[img]http://www.kompas.com/data/photo/2009/10/28/0931116p.jpg[/img]
Kita sering mempermasalahkan orang yang mempunyai kebiasaan impulsive buying. Namun sebenarnya, orang yang jarang berbelanja pun bisa merugikan dirinya sendiri, bahkan orang lain. Saking hemat atau malasnya menyimpan sesuatu barang (termasuk obat-obatan), ia kerap dibikin repot ketika tiba-tiba membutuhkannya.
Dua tipe pembelanja yang bertolakbelakang ini biasa disebut over buyer dan under buyer. Masing-masing sebenarnya memiliki keuntungan, namun sering pula mengakibatkan kekacauan.

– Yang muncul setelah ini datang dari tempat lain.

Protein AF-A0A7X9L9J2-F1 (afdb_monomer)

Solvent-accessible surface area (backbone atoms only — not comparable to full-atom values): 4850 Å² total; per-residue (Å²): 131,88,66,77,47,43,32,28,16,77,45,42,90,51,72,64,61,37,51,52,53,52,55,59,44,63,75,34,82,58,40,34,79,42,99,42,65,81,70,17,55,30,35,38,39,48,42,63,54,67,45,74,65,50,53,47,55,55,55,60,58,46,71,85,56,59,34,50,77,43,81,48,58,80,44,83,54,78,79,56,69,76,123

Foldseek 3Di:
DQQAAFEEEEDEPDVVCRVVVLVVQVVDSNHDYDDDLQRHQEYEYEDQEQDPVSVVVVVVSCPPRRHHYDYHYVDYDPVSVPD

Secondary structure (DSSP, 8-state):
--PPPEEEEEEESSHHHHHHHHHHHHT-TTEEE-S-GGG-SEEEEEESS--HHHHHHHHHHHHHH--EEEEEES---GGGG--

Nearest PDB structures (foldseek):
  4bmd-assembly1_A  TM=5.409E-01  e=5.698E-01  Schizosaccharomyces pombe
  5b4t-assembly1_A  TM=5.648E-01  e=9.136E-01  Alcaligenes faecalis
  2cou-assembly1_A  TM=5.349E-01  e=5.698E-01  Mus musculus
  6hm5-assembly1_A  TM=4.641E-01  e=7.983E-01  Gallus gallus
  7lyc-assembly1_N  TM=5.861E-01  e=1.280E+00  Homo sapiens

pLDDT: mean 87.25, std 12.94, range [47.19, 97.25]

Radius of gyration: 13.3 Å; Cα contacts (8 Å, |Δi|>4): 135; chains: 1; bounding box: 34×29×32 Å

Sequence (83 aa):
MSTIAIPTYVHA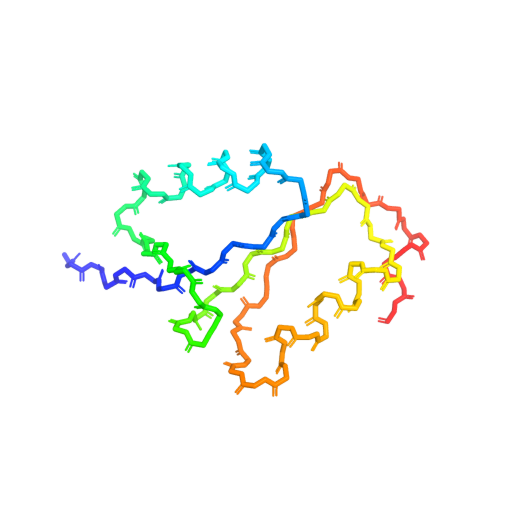RDPISHAGVSAQLRMRPDVLVVDSVSLARVAIVVADVVDQTTTGDLRALVKDHRPRLVLIVGAVDDAALVA

Mean predicted aligned error: 5.7 Å

Structure (mmCIF, N/CA/C/O backbone):
data_AF-A0A7X9L9J2-F1
#
_entry.id   AF-A0A7X9L9J2-F1
#
loop_
_atom_site.group_PDB
_atom_site.id
_atom_site.type_symbol
_atom_site.label_atom_id
_atom_site.label_alt_id
_atom_site.label_comp_id
_atom_site.label_asym_id
_atom_site.label_entity_id
_atom_site.label_seq_id
_atom_site.pdbx_PDB_ins_code
_atom_site.Cartn_x
_atom_site.Cartn_y
_atom_site.Cartn_z
_atom_site.occupancy
_atom_site.B_iso_or_equiv
_atom_site.auth_seq_id
_atom_site.auth_comp_id
_atom_site.auth_asym_id
_atom_site.auth_atom_id
_atom_site.pdbx_PDB_model_num
ATOM 1 N N . MET A 1 1 ? -22.578 13.746 6.503 1.00 51.66 1 MET A N 1
ATOM 2 C CA . MET A 1 1 ? -22.437 12.274 6.474 1.00 51.66 1 MET A CA 1
ATOM 3 C C . MET A 1 1 ? -21.020 11.959 6.911 1.00 51.66 1 MET A C 1
ATOM 5 O O . MET A 1 1 ? -20.110 12.322 6.181 1.00 51.66 1 MET A O 1
ATOM 9 N N . SE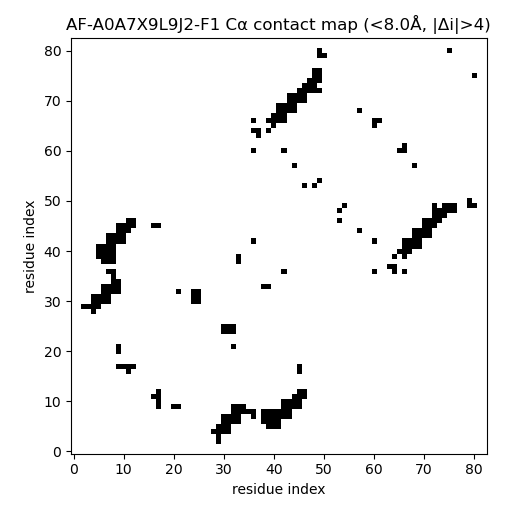R A 1 2 ? -20.806 11.391 8.100 1.00 55.41 2 SER A N 1
ATOM 10 C CA . SER A 1 2 ? -19.465 10.917 8.466 1.00 55.41 2 SER A CA 1
ATOM 11 C C . SER A 1 2 ? -19.173 9.667 7.648 1.00 55.41 2 SER A C 1
ATOM 13 O O . SER A 1 2 ? -19.749 8.611 7.903 1.00 55.41 2 SER A O 1
ATOM 15 N N . THR A 1 3 ? -18.352 9.804 6.611 1.00 68.00 3 THR A N 1
ATOM 16 C CA . THR A 1 3 ? -17.871 8.662 5.835 1.00 68.00 3 THR A CA 1
ATOM 17 C C . THR A 1 3 ? -16.961 7.835 6.736 1.00 68.00 3 THR A C 1
ATOM 19 O O . THR A 1 3 ? -16.042 8.371 7.351 1.00 68.00 3 THR A O 1
ATOM 22 N N . ILE A 1 4 ? -17.238 6.538 6.858 1.00 87.81 4 ILE A N 1
ATOM 23 C CA . ILE A 1 4 ? -16.359 5.613 7.578 1.00 87.81 4 ILE A CA 1
ATOM 24 C C . ILE A 1 4 ? -15.063 5.506 6.770 1.00 87.81 4 ILE A C 1
ATOM 26 O O . ILE A 1 4 ? -15.112 5.137 5.596 1.00 87.81 4 ILE A O 1
ATOM 30 N N . ALA A 1 5 ? -13.928 5.839 7.386 1.00 94.62 5 ALA A N 1
ATOM 31 C CA . ALA A 1 5 ? -12.626 5.753 6.736 1.00 94.62 5 ALA A CA 1
ATOM 32 C C . ALA A 1 5 ? -12.324 4.308 6.304 1.00 94.62 5 ALA A C 1
ATOM 34 O O . ALA A 1 5 ? -12.603 3.357 7.038 1.00 94.62 5 ALA A O 1
ATOM 35 N N . ILE A 1 6 ? -11.760 4.139 5.109 1.00 96.31 6 ILE A N 1
ATOM 36 C CA . ILE A 1 6 ? -11.472 2.828 4.528 1.00 96.31 6 ILE A CA 1
ATOM 37 C C . ILE A 1 6 ? -10.084 2.352 4.978 1.00 96.31 6 ILE A C 1
ATOM 39 O O . ILE A 1 6 ? -9.088 2.997 4.630 1.00 96.31 6 ILE A O 1
ATOM 43 N N . PRO A 1 7 ? -9.984 1.216 5.701 1.00 96.62 7 PRO A N 1
ATOM 44 C CA . PRO A 1 7 ? -8.703 0.628 6.073 1.00 96.62 7 PRO A CA 1
ATOM 45 C C . PRO A 1 7 ? -7.893 0.262 4.829 1.00 96.62 7 PRO A C 1
ATOM 47 O O . PRO A 1 7 ? -8.340 -0.544 4.005 1.00 96.62 7 PRO A O 1
ATOM 50 N N . THR A 1 8 ? -6.717 0.860 4.691 1.00 97.12 8 THR A N 1
ATOM 51 C CA . THR A 1 8 ? -5.877 0.781 3.499 1.00 97.12 8 THR A CA 1
ATOM 52 C C . THR A 1 8 ? -4.450 0.424 3.887 1.00 97.12 8 THR A C 1
ATOM 54 O O . THR A 1 8 ? -3.819 1.132 4.667 1.00 97.12 8 THR A O 1
ATOM 57 N N . TYR A 1 9 ? -3.945 -0.676 3.342 1.00 96.81 9 TYR A N 1
ATOM 58 C CA . TYR A 1 9 ? -2.553 -1.093 3.486 1.00 96.81 9 TYR A CA 1
ATOM 59 C C . TYR A 1 9 ? -1.741 -0.618 2.281 1.00 96.81 9 TYR A C 1
ATOM 61 O O . TYR A 1 9 ? -2.245 -0.625 1.156 1.00 96.81 9 TYR A O 1
ATOM 69 N N . VAL A 1 10 ? -0.493 -0.217 2.512 1.00 97.25 10 VAL A N 1
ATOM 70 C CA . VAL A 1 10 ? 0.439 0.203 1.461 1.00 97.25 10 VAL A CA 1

Coba lakukan tes, tipe yang manakah Anda:
Anda seorang over-buyer jika:
* Anda membeli memberi pakaian bayi yang lucu-lucu, namun si kecil keburu bertumbuh besar sebelum Anda ingat telah menyimpan pakaian tersebut di lemari.
* Anda membeli stok barang-barang seperti shampoo atau obat batuk dalam jumlah banyak.

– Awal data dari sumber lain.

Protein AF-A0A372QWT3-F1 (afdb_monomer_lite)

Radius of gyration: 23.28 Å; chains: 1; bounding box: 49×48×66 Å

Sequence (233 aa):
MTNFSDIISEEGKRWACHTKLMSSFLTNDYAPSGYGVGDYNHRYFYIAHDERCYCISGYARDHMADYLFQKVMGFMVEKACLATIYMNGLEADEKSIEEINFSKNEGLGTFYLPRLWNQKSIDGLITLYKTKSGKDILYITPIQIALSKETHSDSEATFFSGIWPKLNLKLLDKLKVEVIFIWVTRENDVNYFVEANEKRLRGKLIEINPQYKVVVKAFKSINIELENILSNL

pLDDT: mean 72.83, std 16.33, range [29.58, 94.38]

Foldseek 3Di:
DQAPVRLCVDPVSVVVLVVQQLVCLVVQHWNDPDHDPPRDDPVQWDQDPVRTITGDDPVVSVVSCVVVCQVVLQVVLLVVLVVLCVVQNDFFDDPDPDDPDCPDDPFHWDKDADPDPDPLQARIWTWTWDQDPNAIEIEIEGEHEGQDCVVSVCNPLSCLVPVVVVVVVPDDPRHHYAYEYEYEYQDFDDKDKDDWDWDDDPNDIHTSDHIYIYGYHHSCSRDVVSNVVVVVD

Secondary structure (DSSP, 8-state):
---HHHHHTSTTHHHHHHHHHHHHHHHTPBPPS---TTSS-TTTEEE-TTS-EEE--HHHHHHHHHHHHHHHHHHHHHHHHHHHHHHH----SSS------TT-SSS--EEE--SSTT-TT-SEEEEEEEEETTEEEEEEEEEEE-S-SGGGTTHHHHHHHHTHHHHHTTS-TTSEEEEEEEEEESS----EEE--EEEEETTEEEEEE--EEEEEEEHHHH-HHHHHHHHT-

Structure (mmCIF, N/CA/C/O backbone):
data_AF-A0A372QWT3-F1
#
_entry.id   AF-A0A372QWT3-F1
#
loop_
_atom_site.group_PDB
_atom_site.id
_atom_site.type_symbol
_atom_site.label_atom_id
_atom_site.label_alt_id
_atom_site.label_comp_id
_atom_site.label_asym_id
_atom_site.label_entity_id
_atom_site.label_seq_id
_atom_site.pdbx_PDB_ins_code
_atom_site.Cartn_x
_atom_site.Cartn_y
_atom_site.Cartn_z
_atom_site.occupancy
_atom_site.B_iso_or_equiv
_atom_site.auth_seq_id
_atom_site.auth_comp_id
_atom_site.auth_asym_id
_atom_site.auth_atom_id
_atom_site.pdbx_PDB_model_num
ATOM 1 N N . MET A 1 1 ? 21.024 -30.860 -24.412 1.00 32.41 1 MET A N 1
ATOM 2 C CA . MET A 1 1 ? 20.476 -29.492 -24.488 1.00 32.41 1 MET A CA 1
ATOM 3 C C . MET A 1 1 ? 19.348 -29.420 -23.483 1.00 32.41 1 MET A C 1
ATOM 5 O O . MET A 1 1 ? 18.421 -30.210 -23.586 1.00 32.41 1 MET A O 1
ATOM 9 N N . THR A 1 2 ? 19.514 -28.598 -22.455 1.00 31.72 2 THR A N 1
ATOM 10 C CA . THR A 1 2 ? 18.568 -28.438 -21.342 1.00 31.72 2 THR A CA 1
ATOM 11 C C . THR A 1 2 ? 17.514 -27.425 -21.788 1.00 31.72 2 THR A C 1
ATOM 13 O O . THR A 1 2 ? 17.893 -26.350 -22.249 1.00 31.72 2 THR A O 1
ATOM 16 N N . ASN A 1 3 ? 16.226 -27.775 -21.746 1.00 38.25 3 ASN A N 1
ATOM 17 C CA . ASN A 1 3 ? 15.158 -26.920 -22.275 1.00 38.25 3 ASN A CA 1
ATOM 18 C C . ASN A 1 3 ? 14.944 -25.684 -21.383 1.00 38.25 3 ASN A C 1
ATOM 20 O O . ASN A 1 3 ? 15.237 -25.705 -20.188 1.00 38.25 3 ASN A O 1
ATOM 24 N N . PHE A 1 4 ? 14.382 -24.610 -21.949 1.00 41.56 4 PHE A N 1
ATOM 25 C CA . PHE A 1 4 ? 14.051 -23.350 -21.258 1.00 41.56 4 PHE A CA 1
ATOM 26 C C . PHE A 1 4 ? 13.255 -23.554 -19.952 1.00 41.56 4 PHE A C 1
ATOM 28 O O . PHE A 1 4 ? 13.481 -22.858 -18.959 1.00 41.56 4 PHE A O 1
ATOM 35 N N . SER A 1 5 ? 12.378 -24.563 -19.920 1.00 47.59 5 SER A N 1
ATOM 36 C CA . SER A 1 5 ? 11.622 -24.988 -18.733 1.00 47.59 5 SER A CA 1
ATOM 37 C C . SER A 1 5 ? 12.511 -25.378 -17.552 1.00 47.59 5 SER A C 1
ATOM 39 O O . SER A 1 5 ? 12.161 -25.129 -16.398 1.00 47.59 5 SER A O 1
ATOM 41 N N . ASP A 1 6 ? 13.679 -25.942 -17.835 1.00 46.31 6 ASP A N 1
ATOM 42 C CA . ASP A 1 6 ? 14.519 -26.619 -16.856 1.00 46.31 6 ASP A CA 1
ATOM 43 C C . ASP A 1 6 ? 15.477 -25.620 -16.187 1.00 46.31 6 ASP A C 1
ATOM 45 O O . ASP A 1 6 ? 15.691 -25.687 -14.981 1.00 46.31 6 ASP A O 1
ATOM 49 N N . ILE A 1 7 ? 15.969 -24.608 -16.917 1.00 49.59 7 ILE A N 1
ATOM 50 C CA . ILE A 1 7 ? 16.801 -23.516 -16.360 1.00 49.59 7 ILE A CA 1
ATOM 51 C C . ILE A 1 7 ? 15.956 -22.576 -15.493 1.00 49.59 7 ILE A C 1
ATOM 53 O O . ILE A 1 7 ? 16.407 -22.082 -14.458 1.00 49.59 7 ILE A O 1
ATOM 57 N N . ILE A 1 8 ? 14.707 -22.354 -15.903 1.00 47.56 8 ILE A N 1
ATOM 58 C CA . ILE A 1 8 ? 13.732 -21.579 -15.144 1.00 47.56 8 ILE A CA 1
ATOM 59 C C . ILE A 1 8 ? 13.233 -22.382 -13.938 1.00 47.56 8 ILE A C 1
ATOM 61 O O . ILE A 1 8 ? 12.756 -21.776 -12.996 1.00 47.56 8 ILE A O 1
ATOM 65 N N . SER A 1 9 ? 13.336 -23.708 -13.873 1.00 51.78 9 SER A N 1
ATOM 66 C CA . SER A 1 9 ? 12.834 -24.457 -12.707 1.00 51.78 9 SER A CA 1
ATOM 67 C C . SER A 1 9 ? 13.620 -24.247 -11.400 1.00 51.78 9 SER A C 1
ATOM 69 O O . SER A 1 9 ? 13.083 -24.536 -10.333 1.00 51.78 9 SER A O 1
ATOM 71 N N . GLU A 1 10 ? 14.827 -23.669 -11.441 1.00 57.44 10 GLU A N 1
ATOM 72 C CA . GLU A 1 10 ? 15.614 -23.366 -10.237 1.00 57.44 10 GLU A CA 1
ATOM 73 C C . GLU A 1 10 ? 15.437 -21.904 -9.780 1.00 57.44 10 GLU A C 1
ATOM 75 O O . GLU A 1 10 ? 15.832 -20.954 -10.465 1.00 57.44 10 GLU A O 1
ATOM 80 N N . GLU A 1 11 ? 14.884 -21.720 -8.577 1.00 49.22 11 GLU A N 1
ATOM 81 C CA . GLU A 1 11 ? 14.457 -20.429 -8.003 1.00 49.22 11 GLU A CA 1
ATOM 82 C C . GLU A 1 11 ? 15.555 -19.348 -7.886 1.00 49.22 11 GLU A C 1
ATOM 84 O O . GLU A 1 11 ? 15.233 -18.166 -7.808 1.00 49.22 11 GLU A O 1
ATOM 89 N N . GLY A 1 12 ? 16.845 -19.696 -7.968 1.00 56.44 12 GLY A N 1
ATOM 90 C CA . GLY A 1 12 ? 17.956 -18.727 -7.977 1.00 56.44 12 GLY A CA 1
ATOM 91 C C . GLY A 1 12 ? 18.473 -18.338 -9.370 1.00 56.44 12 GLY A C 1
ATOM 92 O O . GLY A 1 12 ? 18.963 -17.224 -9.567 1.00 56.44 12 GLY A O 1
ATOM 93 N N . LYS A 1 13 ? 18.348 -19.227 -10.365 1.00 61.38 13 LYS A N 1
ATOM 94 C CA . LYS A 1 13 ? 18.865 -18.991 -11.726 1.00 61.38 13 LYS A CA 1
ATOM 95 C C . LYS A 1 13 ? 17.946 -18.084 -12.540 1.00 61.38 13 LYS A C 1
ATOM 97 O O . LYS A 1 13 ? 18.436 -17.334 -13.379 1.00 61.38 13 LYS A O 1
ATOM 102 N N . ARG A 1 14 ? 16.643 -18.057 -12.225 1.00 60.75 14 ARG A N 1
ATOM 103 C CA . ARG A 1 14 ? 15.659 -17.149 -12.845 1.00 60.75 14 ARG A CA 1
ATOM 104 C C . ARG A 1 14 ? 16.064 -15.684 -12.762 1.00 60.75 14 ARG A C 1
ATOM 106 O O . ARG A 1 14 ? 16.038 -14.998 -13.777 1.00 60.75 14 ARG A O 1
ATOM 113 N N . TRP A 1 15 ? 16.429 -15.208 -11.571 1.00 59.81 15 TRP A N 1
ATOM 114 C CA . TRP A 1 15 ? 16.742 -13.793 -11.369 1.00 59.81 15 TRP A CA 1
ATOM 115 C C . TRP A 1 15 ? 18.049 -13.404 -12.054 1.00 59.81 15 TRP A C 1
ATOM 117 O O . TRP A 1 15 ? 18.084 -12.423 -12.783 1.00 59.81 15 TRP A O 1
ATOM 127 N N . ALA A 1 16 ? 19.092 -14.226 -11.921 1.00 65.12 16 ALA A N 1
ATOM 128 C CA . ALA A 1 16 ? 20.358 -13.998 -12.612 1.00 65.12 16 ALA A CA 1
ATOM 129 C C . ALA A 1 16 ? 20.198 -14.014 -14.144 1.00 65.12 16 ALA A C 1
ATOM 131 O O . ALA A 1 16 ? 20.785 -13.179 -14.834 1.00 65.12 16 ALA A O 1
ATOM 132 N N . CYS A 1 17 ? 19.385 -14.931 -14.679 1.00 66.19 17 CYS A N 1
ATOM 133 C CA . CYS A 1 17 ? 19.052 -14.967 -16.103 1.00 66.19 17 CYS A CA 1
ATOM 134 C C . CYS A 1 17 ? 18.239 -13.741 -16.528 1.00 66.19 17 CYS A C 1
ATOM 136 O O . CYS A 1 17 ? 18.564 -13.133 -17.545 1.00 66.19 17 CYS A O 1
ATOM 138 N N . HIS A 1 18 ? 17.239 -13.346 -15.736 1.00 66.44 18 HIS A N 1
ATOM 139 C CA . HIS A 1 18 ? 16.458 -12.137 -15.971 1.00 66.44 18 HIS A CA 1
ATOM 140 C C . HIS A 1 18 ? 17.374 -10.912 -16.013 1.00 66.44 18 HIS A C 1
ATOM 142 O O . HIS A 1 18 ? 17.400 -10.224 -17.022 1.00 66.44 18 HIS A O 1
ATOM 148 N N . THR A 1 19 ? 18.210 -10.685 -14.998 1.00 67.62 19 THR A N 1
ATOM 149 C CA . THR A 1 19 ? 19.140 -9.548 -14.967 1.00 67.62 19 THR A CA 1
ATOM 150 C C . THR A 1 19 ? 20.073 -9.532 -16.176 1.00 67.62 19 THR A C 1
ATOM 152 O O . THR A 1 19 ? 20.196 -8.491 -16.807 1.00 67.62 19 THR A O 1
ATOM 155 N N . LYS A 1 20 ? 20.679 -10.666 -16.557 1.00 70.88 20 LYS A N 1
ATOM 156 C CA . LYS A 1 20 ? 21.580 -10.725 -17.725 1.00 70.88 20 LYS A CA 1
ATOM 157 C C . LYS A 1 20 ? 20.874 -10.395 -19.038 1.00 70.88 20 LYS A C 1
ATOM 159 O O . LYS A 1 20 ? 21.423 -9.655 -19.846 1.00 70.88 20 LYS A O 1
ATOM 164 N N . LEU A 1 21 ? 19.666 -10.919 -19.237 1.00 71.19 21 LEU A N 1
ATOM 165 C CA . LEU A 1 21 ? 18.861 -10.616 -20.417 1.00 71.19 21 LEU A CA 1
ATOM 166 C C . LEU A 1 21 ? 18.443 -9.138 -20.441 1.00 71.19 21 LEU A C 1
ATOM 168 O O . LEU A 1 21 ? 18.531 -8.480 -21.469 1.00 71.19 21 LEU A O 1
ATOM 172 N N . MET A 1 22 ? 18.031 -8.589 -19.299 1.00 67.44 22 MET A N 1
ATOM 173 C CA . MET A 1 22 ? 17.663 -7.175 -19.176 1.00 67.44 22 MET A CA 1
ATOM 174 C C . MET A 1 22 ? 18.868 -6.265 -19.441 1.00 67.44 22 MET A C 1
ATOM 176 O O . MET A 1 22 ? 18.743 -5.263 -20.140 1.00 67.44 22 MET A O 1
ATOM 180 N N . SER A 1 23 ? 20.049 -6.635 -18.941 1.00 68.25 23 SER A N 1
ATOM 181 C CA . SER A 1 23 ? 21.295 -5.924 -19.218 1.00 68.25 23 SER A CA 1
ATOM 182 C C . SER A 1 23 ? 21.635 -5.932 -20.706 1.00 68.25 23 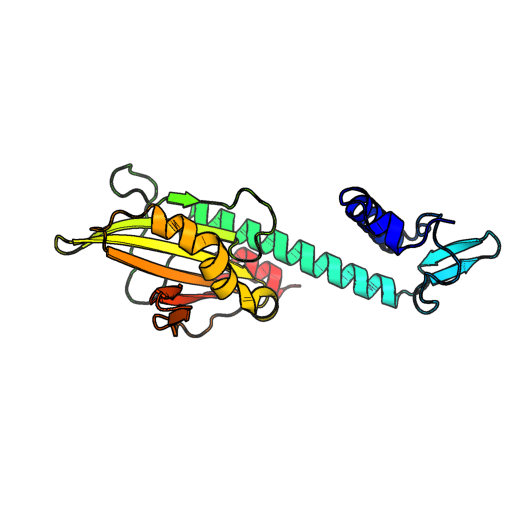SER A C 1
ATOM 184 O O . SER A 1 23 ? 21.962 -4.871 -21.223 1.00 68.25 23 SER A O 1
ATOM 186 N N . SER A 1 24 ? 21.480 -7.057 -21.417 1.00 70.00 24 SER A N 1
ATOM 187 C CA . SER A 1 24 ? 21.811 -7.129 -22.849 1.00 70.00 24 SER A CA 1
ATOM 188 C C . SER A 1 24 ? 20.952 -6.192 -23.708 1.00 70.00 24 SER A C 1
ATOM 190 O O . SER A 1 24 ? 21.451 -5.605 -24.666 1.00 70.00 24 SER A O 1
ATOM 192 N N . PHE A 1 25 ? 19.683 -5.978 -23.333 1.00 67.31 25 PHE A N 1
ATOM 193 C CA . PHE A 1 25 ? 18.822 -4.973 -23.971 1.00 67.31 25 PHE A CA 1
ATOM 194 C C . PHE A 1 25 ? 19.343 -3.537 -23.793 1.00 67.31 25 PHE A C 1
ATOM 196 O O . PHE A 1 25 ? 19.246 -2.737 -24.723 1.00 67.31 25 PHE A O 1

* Anda seringkali membeli gadget canggih atau peralatan rumah tangga yang belum Anda miliki, dengan berpikir, "Ini pasti akan berguna nanti." ”
* Anda membuat daftar toko-toko yang ingin Anda kunjungi sebelum Anda traveling di sebuah kota atau negara.
* Secara berkala Anda terpaksa membuang benda-benda seperti: susu, obat-obatan, bahkan sekaleng koktil buah, karena sudah kadaluarsa.
* Anda membeli pernak-pernik dan berkata dalam hati, "Ini pasti bakal jadi hadiah yang manis!", tapi tidak tahu kepada siapa hadiah tersebut akan Anda berikan.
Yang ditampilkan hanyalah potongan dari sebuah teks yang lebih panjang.